# Killies Import > Non-Killie Segment >  I am in big trouble.

## keehoe

Guys, my guppy fry seems to only feed on baby brine shrimp. I have tried Azoo 9 in 1 micro floating pellet but remain untouch. Any other option of food that i can try?

----------


## zmzfam

How big is the pellet? By the word pellet it implies big, perhaps much bigger than the bbs? If it is so, then your guppy frys won't be able to swallow that.

You might want to try Sera microgran or some other fine food.

----------


## whuntley

I have found that Hikari mini-pellets work great in a hand-held pepper grinder. Oranda Gold is my favorite.

A few twists of the grinder top can put a fine dust on the surface that they should take readily.

Wright

----------


## TyroneGenade

Try crushed flake (preferably spirulina). Every guppy fry I have had has eaten crushed flake and grown on it. Your guppies are spoil and it is time to teach them a lesson.

Spare the rod, spoil the fry!

tt4n

----------


## stormhawk

My guppies are kept in a no-fuss tank without any filtration or aeration. Just a bare bottom tank with some mosses and some plants for decoration.

The fry in my tank just happen to grow up.
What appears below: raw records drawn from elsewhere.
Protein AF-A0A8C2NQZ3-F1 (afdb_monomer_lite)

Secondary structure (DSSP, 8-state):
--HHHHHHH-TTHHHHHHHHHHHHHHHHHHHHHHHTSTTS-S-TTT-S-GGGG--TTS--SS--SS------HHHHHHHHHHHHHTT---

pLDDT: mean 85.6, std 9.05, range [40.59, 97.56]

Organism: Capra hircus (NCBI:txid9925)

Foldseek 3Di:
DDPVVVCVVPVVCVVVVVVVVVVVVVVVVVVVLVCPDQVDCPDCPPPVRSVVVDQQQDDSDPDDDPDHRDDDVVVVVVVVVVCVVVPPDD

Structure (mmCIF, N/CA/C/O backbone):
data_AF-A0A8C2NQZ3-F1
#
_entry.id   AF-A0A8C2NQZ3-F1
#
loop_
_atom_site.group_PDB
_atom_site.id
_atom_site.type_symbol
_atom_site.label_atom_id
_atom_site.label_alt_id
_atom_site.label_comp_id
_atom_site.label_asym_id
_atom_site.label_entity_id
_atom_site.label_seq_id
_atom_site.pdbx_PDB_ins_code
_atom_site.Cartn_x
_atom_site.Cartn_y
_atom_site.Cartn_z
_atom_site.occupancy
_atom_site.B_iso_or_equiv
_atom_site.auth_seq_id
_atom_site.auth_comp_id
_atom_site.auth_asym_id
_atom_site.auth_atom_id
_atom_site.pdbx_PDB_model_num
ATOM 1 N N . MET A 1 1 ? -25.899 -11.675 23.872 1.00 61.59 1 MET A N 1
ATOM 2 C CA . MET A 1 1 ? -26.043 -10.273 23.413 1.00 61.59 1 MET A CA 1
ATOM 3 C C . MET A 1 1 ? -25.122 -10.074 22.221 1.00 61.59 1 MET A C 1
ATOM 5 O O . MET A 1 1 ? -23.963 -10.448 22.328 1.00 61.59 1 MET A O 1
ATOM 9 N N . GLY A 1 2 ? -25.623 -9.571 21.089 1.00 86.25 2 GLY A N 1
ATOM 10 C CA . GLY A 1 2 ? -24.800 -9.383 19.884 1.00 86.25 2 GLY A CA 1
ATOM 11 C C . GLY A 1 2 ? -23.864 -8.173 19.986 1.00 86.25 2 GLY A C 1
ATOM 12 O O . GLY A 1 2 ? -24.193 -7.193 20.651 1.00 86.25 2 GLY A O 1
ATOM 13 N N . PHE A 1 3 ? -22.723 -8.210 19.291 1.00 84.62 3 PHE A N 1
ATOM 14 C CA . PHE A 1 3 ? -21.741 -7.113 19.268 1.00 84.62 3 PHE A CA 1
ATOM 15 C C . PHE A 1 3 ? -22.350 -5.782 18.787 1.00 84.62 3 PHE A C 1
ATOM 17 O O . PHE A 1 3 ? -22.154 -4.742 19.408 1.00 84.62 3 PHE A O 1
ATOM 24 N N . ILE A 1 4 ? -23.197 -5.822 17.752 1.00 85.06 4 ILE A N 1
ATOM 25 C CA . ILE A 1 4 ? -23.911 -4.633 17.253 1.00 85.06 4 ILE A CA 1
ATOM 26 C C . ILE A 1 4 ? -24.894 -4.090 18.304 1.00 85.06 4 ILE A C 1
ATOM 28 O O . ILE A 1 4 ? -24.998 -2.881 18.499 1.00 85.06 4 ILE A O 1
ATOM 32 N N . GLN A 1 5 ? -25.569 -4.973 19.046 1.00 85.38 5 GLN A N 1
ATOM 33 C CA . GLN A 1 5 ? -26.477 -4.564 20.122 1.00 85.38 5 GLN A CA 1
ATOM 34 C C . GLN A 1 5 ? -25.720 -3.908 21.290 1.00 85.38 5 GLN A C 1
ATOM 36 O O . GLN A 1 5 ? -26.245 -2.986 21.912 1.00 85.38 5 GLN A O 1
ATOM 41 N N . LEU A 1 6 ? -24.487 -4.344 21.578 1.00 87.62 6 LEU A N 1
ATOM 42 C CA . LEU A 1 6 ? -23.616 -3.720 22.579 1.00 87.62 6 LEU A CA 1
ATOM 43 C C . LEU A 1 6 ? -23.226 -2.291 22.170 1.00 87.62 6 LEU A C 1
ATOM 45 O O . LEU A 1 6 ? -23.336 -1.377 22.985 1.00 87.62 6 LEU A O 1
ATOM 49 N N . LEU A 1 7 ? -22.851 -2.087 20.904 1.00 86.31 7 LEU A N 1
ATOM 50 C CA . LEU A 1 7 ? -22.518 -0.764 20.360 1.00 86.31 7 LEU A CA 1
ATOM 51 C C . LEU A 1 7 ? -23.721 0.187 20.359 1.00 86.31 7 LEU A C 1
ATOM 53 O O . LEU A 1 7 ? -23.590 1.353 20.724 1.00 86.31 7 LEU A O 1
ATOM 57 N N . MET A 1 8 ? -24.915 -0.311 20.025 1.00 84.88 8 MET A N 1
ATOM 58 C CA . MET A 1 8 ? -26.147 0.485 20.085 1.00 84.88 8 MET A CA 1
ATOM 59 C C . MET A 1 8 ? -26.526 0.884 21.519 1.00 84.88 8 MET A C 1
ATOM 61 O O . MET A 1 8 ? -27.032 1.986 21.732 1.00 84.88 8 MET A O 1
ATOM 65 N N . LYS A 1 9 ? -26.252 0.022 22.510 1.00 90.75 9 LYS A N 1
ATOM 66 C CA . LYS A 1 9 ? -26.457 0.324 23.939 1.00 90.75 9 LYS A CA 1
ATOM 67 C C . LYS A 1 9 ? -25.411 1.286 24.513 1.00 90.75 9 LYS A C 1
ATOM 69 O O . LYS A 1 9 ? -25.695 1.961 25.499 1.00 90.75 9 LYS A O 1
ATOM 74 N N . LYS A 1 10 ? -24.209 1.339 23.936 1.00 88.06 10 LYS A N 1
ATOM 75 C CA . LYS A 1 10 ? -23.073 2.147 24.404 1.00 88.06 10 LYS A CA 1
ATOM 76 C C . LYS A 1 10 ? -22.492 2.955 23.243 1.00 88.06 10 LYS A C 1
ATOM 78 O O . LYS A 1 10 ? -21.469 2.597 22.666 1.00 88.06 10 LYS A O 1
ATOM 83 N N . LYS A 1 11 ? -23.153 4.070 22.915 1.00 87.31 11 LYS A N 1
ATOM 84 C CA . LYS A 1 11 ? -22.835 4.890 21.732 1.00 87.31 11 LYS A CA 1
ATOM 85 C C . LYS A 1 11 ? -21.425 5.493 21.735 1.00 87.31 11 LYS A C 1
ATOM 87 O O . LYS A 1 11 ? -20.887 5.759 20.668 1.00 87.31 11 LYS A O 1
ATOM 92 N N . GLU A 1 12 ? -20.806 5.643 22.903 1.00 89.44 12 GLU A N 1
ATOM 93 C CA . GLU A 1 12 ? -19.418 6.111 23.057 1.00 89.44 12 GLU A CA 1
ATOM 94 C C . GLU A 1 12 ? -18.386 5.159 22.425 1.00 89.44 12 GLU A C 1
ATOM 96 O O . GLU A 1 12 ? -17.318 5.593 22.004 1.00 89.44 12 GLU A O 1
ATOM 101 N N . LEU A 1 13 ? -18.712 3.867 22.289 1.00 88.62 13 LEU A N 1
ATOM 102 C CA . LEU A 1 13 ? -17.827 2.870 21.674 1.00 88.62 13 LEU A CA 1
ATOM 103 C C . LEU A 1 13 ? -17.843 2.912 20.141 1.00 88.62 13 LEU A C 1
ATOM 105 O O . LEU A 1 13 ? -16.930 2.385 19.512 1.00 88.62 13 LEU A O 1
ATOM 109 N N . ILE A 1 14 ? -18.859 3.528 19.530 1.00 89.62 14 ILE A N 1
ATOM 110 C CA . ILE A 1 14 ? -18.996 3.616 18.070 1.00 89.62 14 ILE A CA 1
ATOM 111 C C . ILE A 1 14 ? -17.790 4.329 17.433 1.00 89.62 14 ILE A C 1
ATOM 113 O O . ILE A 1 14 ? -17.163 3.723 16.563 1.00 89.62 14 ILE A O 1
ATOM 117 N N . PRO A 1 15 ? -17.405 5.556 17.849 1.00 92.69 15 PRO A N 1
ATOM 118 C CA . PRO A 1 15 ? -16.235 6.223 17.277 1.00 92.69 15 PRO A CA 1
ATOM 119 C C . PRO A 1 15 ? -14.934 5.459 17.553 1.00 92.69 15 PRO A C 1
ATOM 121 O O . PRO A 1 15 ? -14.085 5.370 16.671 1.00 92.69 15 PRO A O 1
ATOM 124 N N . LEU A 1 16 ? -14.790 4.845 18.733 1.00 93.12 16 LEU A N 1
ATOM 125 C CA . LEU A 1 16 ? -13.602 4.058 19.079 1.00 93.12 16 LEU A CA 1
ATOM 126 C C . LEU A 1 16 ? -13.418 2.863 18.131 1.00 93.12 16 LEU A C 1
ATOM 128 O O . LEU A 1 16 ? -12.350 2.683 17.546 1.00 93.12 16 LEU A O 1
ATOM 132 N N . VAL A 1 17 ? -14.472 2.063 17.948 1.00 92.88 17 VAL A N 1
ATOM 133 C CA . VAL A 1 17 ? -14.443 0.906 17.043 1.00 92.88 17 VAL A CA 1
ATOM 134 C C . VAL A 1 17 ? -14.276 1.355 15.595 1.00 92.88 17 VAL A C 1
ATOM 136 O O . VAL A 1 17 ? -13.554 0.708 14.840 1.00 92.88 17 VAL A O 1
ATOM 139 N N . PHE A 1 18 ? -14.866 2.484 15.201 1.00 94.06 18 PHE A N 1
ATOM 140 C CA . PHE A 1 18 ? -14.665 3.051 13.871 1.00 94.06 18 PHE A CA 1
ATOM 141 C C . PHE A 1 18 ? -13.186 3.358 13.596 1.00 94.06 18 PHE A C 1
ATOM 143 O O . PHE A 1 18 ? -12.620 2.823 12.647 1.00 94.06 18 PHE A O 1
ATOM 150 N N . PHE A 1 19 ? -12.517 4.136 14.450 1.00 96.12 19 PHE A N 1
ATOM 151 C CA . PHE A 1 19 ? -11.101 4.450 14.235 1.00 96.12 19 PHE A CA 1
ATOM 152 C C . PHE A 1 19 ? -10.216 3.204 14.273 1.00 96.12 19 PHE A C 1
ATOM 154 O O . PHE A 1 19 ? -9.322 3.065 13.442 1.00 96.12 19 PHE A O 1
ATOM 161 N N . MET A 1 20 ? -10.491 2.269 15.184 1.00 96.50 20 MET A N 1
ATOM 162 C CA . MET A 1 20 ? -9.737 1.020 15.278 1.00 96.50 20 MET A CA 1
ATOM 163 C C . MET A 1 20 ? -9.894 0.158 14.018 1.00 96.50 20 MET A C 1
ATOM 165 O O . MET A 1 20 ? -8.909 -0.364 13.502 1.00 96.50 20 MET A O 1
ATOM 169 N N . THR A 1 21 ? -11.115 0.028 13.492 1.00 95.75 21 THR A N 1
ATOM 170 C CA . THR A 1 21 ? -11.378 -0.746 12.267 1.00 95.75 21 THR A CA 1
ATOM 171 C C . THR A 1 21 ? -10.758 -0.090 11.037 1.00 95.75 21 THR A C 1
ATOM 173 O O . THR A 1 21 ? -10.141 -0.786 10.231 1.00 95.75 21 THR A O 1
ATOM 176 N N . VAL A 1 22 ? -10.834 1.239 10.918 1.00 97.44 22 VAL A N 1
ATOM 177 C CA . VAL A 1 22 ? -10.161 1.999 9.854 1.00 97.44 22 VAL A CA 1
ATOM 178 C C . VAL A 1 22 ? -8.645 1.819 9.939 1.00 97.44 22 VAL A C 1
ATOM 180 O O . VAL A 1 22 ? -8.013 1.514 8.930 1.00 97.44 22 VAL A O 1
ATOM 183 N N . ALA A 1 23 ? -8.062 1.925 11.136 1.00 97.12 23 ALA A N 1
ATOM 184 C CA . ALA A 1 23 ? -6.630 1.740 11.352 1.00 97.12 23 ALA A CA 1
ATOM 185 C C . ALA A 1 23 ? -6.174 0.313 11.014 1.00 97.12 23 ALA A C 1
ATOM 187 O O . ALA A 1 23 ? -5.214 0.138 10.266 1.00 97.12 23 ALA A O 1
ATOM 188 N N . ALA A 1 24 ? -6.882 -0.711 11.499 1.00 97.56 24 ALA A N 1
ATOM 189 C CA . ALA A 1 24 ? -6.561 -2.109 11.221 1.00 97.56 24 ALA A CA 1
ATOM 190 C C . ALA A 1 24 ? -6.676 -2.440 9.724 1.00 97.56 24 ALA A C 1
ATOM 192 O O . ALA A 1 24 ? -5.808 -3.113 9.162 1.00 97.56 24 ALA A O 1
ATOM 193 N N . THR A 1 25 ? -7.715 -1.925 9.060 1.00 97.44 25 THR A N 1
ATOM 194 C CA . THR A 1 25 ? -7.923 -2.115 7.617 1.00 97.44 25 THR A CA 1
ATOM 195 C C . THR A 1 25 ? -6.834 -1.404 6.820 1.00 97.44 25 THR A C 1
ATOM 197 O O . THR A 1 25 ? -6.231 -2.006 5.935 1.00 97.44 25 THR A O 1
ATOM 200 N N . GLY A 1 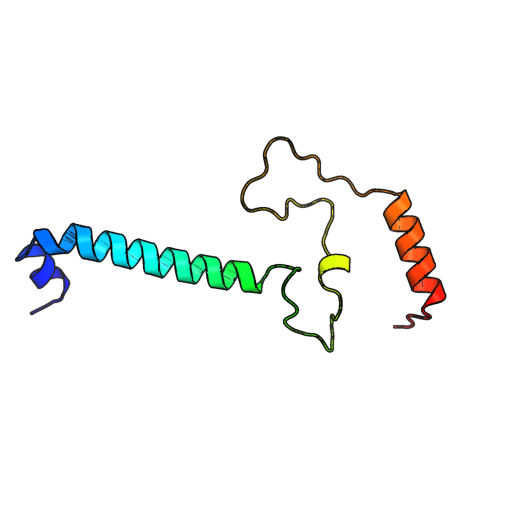26 ? -6.527 -0.151 7.168 1.00 96.62 26 GLY A N 1
ATOM 201 C CA . GLY A 1 26 ? -5.473 0.639 6.534 1.00 96.62 26 GLY A CA 1
ATOM 202 C C . GLY A 1 26 ? -4.090 0.007 6.689 1.00 96.62 26 GLY A C 1
ATOM 203 O O . GLY A 1 26 ? -3.365 -0.121 5.706 1.00 96.62 26 GLY A O 1
ATOM 204 N N . ALA A 1 27 ? -3.751 -0.467 7.890 1.00 96.69 27 ALA A N 1
ATOM 205 C CA . ALA A 1 27 ? -2.496 -1.168 8.153 1.00 96.69 27 ALA A CA 1
ATOM 206 C C . ALA A 1 27 ? -2.390 -2.470 7.345 1.00 96.69 27 ALA A C 1
ATOM 208 O O . ALA A 1 27 ? -1.357 -2.735 6.734 1.00 96.69 27 ALA A O 1
ATOM 209 N N . SER A 1 28 ? -3.473 -3.250 7.283 1.00 96.75 28 SER A N 1
ATOM 210 C CA . SER A 1 28 ? -3.516 -4.497 6.510 1.00 96.75 28 SER A CA 1
ATOM 211 C C . SER A 1 28 ? -3.366 -4.236 5.009 1.00 96.75 28 SER A C 1
ATOM 213 O O . SER A 1 28 ? -2.560 -4.885 4.342 1.00 96.75 28 SER A O 1
ATOM 215 N N . ALA A 1 29 ? -4.093 -3.249 4.477 1.00 95.06 29 ALA A N 1
ATOM 216 C CA . ALA A 1 29 ? -4.004 -2.855 3.074 1.00 95.06 29 ALA A CA 1
ATOM 217 C C . ALA 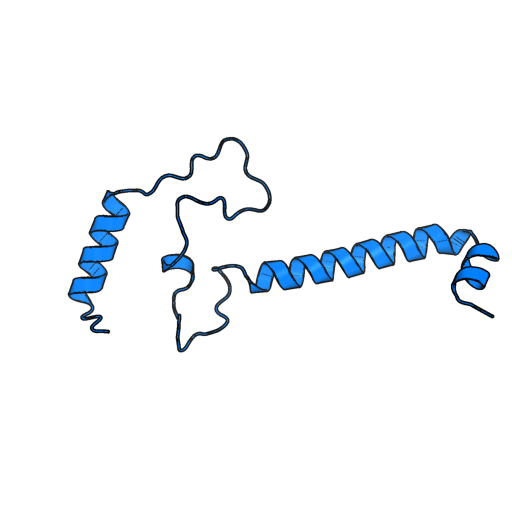A 1 29 ? -2.599 -2.343 2.721 1.00 95.06 29 ALA A C 1
ATOM 219 O O . ALA A 1 29 ? -2.034 -2.738 1.700 1.00 95.06 29 ALA A O 1
ATOM 220 N N . PHE A 1 30 ? -2.004 -1.517 3.586 1.00 92.62 30 PHE A N 1
ATOM 221 C CA . PHE A 1 30 ? -0.649 -1.012 3.388 1.00 92.62 30 PHE A CA 1
ATOM 222 C C . PHE A 1 30 ? 0.399 -2.125 3.457 1.00 92.62 30 PHE A C 1
ATOM 224 O O . PHE A 1 30 ? 1.310 -2.148 2.634 1.00 92.62 30 PHE A O 1
ATOM 231 N N . ALA A 1 31 ? 0.257 -3.083 4.376 1.00 93.31 31 ALA A N 1
ATOM 232 C CA . ALA A 1 31 ? 1.139 -4.244 4.448 1.00 93.31 31 ALA A CA 1
ATOM 233 C C . ALA A 1 31 ? 1.084 -5.065 3.150 1.00 93.31 31 ALA A C 1
ATOM 235 O O . ALA A 1 31 ? 2.125 -5.345 2.559 1.00 93.31 31 ALA A O 1
ATOM 236 N N . MET A 1 32 ? -0.116 -5.380 2.648 1.00 92.62 32 MET A N 1
ATOM 237 C CA . MET A 1 32 ? -0.274 -6.088 1.370 1.00 92.62 32 MET A CA 1
ATOM 238 C C . MET A 1 32 ? 0.320 -5.306 0.192 1.00 92.62 32 MET A C 1
ATOM 240 O O . MET A 1 32 ? 0.972 -5.895 -0.670 1.00 92.62 32 MET A O 1
ATOM 244 N N . TYR A 1 33 ? 0.123 -3.987 0.156 1.00 90.44 33 TYR A N 1
ATOM 245 C CA . TYR A 1 33 ? 0.712 -3.117 -0.861 1.00 90.44 33 TYR A CA 1
ATOM 246 C C . TYR A 1 33 ? 2.248 -3.105 -0.791 1.00 90.44 33 TYR A C 1
ATOM 248 O O . TYR A 1 33 ? 2.908 -3.250 -1.818 1.00 90.44 33 TYR A O 1
ATOM 256 N N . SER A 1 34 ? 2.813 -2.991 0.413 1.00 88.62 34 SER A N 1
ATOM 257 C CA . SER A 1 34 ? 4.260 -2.961 0.651 1.00 88.62 34 SER A CA 1
ATOM 258 C C . SER A 1 34 ? 4.940 -4.258 0.213 1.00 88.62 34 SER A C 1
ATOM 260 O O . SER A 1 34 ? 5.991 -4.226 -0.413 1.00 88.62 34 SER A O 1
ATOM 262 N N . LEU A 1 35 ? 4.304 -5.412 0.429 1.00 88.44 35 LEU A N 1
ATOM 263 C CA . LEU A 1 35 ? 4.844 -6.688 -0.049 1.00 88.44 35 LEU A CA 1
ATOM 264 C C . LEU A 1 35 ? 4.894 -6.776 -1.581 1.00 88.44 35 LEU A C 1
ATOM 266 O O . LEU A 1 35 ? 5.735 -7.480 -2.124 1.00 88.44 35 LEU A O 1
ATOM 270 N N . ARG A 1 36 ? 4.019 -6.061 -2.296 1.00 84.38 36 ARG A N 1
ATOM 271 C CA . ARG A 1 36 ? 4.023 -6.026 -3.768 1.00 84.38 36 ARG A CA 1
ATOM 272 C C . ARG A 1 36 ? 4.974 -4.986 -4.354 1.00 84.38 36 ARG A C 1
ATOM 274 O O . ARG A 1 36 ? 5.095 -4.907 -5.576 1.00 84.38 36 ARG A O 1
ATOM 281 N N . LYS A 1 37 ? 5.631 -4.172 -3.524 1.00 85.94 37 LYS A N 1
ATOM 282 C CA . LYS A 1 37 ? 6.617 -3.201 -3.999 1.00 85.94 37 LYS A CA 1
ATOM 283 C C . LYS A 1 37 ? 7.867 -3.909 -4.499 1.00 85.94 37 LYS A C 1
ATOM 285 O O . LYS A 1 37 ? 8.367 -4.838 -3.880 1.00 85.94 37 LYS A O 1
ATOM 290 N N . THR A 1 38 ? 8.420 -3.384 -5.584 1.00 82.94 38 THR A N 1
ATOM 291 C CA . THR A 1 38 ? 9.673 -3.860 -6.185 1.00 82.94 38 THR A CA 1
ATOM 292 C C . THR A 1 38 ? 10.907 -3.551 -5.348 1.00 82.94 38 THR A C 1
ATOM 294 O O . THR A 1 38 ? 11.976 -4.064 -5.642 1.00 82.94 38 THR A O 1
ATOM 297 N N . ASP A 1 39 ? 10.760 -2.737 -4.305 1.00 81.88 39 ASP A N 1
ATOM 298 C CA . ASP A 1 39 ? 11.804 -2.493 -3.309 1.00 81.88 39 ASP A CA 1
ATOM 299 C C . ASP A 1 39 ? 11.939 -3.674 -2.328 1.00 81.88 39 ASP A C 1
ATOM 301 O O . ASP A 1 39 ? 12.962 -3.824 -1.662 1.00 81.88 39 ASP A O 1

They feed on micro-organisms living in the pile of gunk at the bottom. I usually squirt in some BBS when I hatch them in excess. They grow very quickly to the point that they can handle baby tubifex worms. From then on they grow quickly.

Alternative foods that my guppy fry have taken is crushed flake. Better still if its fine grounded flake. Pre-soak the flake in a small plastic container and pour the mix in. The baby guppies love the tiny bits in the water. :wink:

----------


## nonamethefish

> I have found that Hikari mini-pellets work great in a hand-held pepper grinder. Oranda Gold is my favorite.
> 
> A few twists of the grinder top can put a fine dust on the surface that they should take readily.
> 
> Wright


Interesting! I use Hikari first bites which is a fine powder but is quite expensive for the amount. How fine of a "spray" do you get from the pepper grinder?

----------


## whuntley

> Originally Posted by whuntley
> 
> I have found that Hikari mini-pellets work great in a hand-held pepper grinder. Oranda Gold is my favorite.
> 
> A few twists of the grinder top can put a fine dust on the surface that they should take readily.
> 
> Wright
> 
> 
> Interesting! I use Hikari first bites which is a fine powder but is quite expensive for the amount. How fine of a "spray" do you get from the pepper grinder?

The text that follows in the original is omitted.